Among the entries below, take the line with "ATOM 133 O O" and the line with "ATOM 146 O O", and output them and every line between them exactly, with nothing else.

=== Begin Enclosure ===

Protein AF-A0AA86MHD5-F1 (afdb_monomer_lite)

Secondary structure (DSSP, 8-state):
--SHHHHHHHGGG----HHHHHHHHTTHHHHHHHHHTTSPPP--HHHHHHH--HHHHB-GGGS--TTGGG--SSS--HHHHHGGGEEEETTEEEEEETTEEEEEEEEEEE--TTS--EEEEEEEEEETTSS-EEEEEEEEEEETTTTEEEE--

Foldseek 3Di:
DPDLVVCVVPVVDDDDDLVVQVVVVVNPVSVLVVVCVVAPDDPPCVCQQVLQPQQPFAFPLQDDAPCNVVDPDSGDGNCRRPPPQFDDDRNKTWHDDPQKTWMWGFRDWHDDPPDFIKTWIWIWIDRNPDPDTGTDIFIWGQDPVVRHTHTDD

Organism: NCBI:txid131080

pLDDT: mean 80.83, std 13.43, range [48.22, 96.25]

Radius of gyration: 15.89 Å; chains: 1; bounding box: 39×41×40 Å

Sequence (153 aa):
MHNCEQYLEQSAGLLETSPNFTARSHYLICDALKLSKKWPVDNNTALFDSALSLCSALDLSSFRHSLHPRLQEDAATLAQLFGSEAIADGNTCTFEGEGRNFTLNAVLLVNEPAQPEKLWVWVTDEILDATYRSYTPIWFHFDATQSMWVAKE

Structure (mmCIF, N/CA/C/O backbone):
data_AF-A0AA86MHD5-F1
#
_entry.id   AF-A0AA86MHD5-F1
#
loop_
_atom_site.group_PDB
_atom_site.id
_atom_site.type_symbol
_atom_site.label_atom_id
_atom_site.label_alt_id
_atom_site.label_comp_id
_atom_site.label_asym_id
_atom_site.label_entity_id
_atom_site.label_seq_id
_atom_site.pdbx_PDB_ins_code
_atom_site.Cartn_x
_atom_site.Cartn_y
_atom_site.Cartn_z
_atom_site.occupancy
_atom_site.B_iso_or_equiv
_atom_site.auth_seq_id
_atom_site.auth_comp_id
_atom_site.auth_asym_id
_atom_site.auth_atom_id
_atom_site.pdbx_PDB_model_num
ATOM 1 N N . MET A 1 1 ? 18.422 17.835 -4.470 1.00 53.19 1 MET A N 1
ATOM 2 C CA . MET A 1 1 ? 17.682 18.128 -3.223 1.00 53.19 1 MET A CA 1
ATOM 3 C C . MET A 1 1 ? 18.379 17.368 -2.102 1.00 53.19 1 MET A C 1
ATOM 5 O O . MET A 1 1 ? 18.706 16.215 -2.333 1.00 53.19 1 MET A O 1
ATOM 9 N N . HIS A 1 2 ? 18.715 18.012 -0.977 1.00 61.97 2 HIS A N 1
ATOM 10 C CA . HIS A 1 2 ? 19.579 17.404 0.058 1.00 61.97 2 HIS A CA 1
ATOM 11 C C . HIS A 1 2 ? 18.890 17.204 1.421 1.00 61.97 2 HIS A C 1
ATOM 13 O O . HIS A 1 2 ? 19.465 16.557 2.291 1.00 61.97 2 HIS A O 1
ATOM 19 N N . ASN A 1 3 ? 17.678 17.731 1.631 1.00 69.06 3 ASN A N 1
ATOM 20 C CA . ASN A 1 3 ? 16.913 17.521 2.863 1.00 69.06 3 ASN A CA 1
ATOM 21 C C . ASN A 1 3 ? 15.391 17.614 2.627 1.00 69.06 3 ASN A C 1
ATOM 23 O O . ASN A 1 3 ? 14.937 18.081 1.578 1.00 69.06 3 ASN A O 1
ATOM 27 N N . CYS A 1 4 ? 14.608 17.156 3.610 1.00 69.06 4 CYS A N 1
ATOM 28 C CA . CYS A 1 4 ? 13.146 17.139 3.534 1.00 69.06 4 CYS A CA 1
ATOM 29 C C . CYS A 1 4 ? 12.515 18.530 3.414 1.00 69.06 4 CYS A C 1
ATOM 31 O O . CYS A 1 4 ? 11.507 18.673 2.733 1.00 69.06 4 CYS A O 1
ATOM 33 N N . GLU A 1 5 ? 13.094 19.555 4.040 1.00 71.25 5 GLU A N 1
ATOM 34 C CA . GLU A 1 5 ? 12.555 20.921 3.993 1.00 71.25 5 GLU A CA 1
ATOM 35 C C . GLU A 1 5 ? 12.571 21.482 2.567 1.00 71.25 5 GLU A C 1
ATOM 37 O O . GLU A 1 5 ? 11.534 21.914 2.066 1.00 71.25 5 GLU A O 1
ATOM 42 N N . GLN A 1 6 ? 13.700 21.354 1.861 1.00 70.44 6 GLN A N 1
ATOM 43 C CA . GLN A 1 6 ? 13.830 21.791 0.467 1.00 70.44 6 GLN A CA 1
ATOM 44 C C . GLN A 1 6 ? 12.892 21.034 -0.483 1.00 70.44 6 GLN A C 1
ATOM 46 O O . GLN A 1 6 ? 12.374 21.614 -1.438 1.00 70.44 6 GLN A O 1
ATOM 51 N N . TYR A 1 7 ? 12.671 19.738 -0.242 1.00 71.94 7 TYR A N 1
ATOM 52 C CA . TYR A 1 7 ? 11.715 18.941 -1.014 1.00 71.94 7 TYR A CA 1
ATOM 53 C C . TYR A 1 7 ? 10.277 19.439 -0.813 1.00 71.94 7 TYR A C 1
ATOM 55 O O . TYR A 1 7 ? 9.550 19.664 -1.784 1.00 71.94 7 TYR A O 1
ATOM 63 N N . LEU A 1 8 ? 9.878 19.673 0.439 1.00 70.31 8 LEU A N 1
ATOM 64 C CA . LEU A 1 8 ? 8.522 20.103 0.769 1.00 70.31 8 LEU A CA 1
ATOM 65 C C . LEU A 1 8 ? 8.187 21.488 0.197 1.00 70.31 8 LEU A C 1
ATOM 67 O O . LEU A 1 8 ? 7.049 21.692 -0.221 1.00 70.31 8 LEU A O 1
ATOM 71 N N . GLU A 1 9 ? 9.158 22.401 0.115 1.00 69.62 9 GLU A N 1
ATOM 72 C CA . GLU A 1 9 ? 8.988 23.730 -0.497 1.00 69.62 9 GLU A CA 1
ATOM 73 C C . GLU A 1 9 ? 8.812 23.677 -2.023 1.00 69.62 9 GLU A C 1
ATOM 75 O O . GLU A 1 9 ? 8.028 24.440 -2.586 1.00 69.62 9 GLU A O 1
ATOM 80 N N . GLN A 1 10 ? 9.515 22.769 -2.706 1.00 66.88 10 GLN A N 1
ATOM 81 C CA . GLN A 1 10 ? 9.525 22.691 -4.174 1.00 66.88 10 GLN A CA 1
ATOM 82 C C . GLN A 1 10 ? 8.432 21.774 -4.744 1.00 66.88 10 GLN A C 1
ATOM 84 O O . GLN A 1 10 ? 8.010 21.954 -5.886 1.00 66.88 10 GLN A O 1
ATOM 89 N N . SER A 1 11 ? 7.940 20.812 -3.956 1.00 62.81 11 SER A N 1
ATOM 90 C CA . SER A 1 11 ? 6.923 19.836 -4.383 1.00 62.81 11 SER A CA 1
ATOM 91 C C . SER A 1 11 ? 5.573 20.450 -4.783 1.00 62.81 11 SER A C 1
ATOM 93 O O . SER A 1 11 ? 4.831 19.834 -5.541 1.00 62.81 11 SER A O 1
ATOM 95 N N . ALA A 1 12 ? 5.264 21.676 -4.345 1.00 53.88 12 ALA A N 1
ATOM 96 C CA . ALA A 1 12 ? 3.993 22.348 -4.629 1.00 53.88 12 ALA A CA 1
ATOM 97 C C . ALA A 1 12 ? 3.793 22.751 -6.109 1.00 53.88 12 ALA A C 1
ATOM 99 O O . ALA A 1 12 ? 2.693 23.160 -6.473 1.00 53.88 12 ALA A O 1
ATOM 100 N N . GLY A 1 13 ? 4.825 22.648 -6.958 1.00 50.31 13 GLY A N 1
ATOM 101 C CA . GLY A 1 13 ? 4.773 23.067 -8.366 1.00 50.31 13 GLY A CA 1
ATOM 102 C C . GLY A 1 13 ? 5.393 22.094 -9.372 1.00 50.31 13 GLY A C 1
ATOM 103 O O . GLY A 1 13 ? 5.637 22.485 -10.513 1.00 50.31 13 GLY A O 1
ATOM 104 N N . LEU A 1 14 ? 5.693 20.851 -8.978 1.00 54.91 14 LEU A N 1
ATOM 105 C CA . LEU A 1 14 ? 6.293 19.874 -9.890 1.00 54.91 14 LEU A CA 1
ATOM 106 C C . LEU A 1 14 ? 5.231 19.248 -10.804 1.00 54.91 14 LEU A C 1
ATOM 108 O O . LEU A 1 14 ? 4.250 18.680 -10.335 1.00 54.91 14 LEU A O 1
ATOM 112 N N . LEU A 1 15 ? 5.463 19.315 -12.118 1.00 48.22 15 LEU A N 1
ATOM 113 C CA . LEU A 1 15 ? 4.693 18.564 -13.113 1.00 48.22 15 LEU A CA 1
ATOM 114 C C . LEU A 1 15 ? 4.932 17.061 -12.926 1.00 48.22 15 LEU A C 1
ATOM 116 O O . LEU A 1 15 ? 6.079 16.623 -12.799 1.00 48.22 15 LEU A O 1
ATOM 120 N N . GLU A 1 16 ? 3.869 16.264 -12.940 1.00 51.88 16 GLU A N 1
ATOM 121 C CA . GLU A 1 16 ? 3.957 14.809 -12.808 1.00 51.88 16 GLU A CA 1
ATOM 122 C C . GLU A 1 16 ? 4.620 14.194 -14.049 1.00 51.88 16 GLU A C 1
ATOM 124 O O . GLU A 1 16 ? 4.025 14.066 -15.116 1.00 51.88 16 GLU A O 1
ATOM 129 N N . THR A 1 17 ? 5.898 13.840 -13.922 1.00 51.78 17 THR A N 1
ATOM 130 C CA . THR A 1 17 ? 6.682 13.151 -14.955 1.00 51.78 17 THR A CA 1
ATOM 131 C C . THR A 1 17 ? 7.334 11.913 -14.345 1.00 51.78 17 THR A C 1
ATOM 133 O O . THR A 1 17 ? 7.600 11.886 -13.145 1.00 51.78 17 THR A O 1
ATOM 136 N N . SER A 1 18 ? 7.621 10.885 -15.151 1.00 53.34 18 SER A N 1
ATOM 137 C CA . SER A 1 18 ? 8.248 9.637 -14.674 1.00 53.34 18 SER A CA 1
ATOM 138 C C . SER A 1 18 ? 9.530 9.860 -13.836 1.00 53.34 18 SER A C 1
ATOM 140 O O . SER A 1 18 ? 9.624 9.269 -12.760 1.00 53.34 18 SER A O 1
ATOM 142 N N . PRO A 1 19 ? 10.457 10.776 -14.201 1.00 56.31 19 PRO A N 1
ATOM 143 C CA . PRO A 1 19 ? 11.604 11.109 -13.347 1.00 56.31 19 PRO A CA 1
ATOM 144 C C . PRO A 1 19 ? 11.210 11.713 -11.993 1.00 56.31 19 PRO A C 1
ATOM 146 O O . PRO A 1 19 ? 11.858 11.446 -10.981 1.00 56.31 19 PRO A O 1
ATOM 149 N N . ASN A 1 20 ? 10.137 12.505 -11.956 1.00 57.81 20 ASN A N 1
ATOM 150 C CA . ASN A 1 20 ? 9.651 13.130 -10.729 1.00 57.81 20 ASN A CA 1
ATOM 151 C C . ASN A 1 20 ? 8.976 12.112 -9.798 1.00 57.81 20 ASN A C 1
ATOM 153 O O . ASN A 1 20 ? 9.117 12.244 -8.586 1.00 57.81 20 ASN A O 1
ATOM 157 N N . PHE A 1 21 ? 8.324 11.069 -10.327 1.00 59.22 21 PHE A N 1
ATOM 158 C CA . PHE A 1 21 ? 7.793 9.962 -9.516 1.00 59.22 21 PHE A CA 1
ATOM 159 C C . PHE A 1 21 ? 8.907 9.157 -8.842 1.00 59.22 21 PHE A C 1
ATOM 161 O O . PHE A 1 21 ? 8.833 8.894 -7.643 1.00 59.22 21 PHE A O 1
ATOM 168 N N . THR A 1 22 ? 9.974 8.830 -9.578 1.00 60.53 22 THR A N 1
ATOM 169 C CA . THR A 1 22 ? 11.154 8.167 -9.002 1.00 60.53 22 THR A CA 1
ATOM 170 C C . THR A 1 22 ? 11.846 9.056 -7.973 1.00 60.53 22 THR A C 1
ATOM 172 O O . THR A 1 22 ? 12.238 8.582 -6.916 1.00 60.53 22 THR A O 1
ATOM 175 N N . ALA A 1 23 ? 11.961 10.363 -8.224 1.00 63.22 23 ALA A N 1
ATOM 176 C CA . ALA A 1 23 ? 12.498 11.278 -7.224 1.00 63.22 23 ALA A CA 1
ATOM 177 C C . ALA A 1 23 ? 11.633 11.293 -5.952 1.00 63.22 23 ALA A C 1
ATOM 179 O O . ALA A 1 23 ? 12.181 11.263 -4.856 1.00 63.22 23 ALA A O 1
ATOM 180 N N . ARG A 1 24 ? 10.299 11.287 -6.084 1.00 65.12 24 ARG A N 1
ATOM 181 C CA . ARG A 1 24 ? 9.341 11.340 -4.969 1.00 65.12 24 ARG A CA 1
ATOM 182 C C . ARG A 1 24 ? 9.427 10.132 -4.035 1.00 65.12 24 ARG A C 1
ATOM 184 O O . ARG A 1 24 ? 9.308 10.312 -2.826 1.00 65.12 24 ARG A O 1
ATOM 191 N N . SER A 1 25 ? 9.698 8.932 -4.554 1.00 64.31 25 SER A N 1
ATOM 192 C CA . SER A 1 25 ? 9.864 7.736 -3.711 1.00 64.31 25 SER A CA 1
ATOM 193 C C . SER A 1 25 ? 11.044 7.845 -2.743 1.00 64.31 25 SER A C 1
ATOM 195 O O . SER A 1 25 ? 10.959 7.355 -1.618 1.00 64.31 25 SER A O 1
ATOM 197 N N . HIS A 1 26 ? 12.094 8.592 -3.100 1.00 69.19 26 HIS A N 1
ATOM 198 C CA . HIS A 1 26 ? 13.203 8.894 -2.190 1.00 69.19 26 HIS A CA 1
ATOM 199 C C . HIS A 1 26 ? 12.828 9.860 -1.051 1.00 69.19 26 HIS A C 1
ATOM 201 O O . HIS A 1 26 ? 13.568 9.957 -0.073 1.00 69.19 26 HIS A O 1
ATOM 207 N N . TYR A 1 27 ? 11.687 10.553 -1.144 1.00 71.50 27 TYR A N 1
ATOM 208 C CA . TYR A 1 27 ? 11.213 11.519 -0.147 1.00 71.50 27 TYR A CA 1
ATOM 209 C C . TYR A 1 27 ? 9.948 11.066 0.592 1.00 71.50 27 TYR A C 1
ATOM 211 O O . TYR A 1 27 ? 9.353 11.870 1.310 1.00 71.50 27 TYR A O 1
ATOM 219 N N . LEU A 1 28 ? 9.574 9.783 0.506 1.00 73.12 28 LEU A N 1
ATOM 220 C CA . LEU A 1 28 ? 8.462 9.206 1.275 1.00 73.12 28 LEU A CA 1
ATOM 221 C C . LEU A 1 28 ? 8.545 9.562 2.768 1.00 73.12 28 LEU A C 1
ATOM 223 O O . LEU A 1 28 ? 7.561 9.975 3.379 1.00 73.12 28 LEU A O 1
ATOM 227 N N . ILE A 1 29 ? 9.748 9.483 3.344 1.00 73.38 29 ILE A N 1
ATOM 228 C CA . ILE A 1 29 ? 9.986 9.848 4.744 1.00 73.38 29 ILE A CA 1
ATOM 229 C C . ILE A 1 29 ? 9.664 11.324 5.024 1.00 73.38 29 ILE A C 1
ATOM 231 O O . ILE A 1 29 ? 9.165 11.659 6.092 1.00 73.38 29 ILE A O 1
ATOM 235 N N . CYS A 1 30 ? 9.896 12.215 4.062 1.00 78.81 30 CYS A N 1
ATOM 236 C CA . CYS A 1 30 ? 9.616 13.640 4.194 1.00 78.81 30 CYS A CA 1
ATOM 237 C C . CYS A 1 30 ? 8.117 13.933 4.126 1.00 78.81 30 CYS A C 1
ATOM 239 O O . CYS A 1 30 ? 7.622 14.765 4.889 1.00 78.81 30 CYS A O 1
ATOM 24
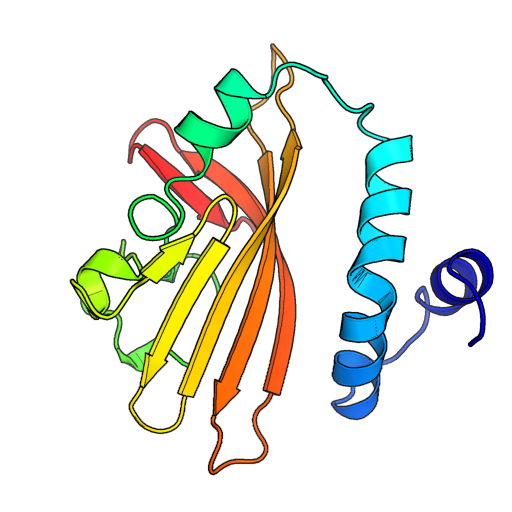1 N N . ASP A 1 31 ? 7.395 13.228 3.252 1.00 77.12 31 ASP A N 1
ATOM 242 C CA . ASP A 1 31 ? 5.937 13.294 3.198 1.00 77.12 31 ASP A CA 1
ATOM 243 C C . ASP A 1 31 ? 5.330 12.769 4.507 1.00 77.12 31 ASP A C 1
ATOM 245 O O . ASP A 1 31 ? 4.534 13.469 5.132 1.00 77.12 31 ASP A O 1
ATOM 249 N N . ALA A 1 32 ? 5.798 11.623 5.011 1.00 76.75 32 ALA A N 1
ATOM 250 C CA . ALA A 1 32 ? 5.378 11.087 6.307 1.00 76.75 32 ALA A CA 1
ATOM 251 C C . ALA A 1 32 ? 5.644 12.071 7.466 1.00 76.75 32 ALA A C 1
ATOM 253 O O . ALA A 1 32 ? 4.755 12.333 8.279 1.00 76.75 32 ALA A O 1
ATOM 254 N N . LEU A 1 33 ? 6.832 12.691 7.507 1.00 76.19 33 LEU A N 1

=== End Enclosure ===

## The completed task
ATOM 133 O O . THR A 1 17 ? 7.600 11.886 -13.145 1.00 51.78 17 THR A O 1
ATOM 136 N N . SER A 1 18 ? 7.621 10.885 -15.151 1.00 53.34 18 SER A N 1
ATOM 137 C CA . SER A 1 18 ? 8.248 9.637 -14.674 1.00 53.34 18 SER A CA 1
ATOM 138 C C . SER A 1 18 ? 9.530 9.860 -13.836 1.00 53.34 18 SER A C 1
ATOM 140 O O . SER A 1 18 ? 9.624 9.269 -12.760 1.00 53.34 18 SER A O 1
ATOM 142 N N . PRO A 1 19 ? 10.457 10.776 -14.201 1.00 56.31 19 PRO A N 1
ATOM 143 C CA . PRO A 1 19 ? 11.604 11.109 -13.347 1.00 56.31 19 PRO A CA 1
ATOM 144 C C . PRO A 1 19 ? 11.210 11.713 -11.993 1.00 56.31 19 PRO A C 1
ATOM 146 O O . PRO A 1 19 ? 11.858 11.446 -10.981 1.00 56.31 19 PRO A O 1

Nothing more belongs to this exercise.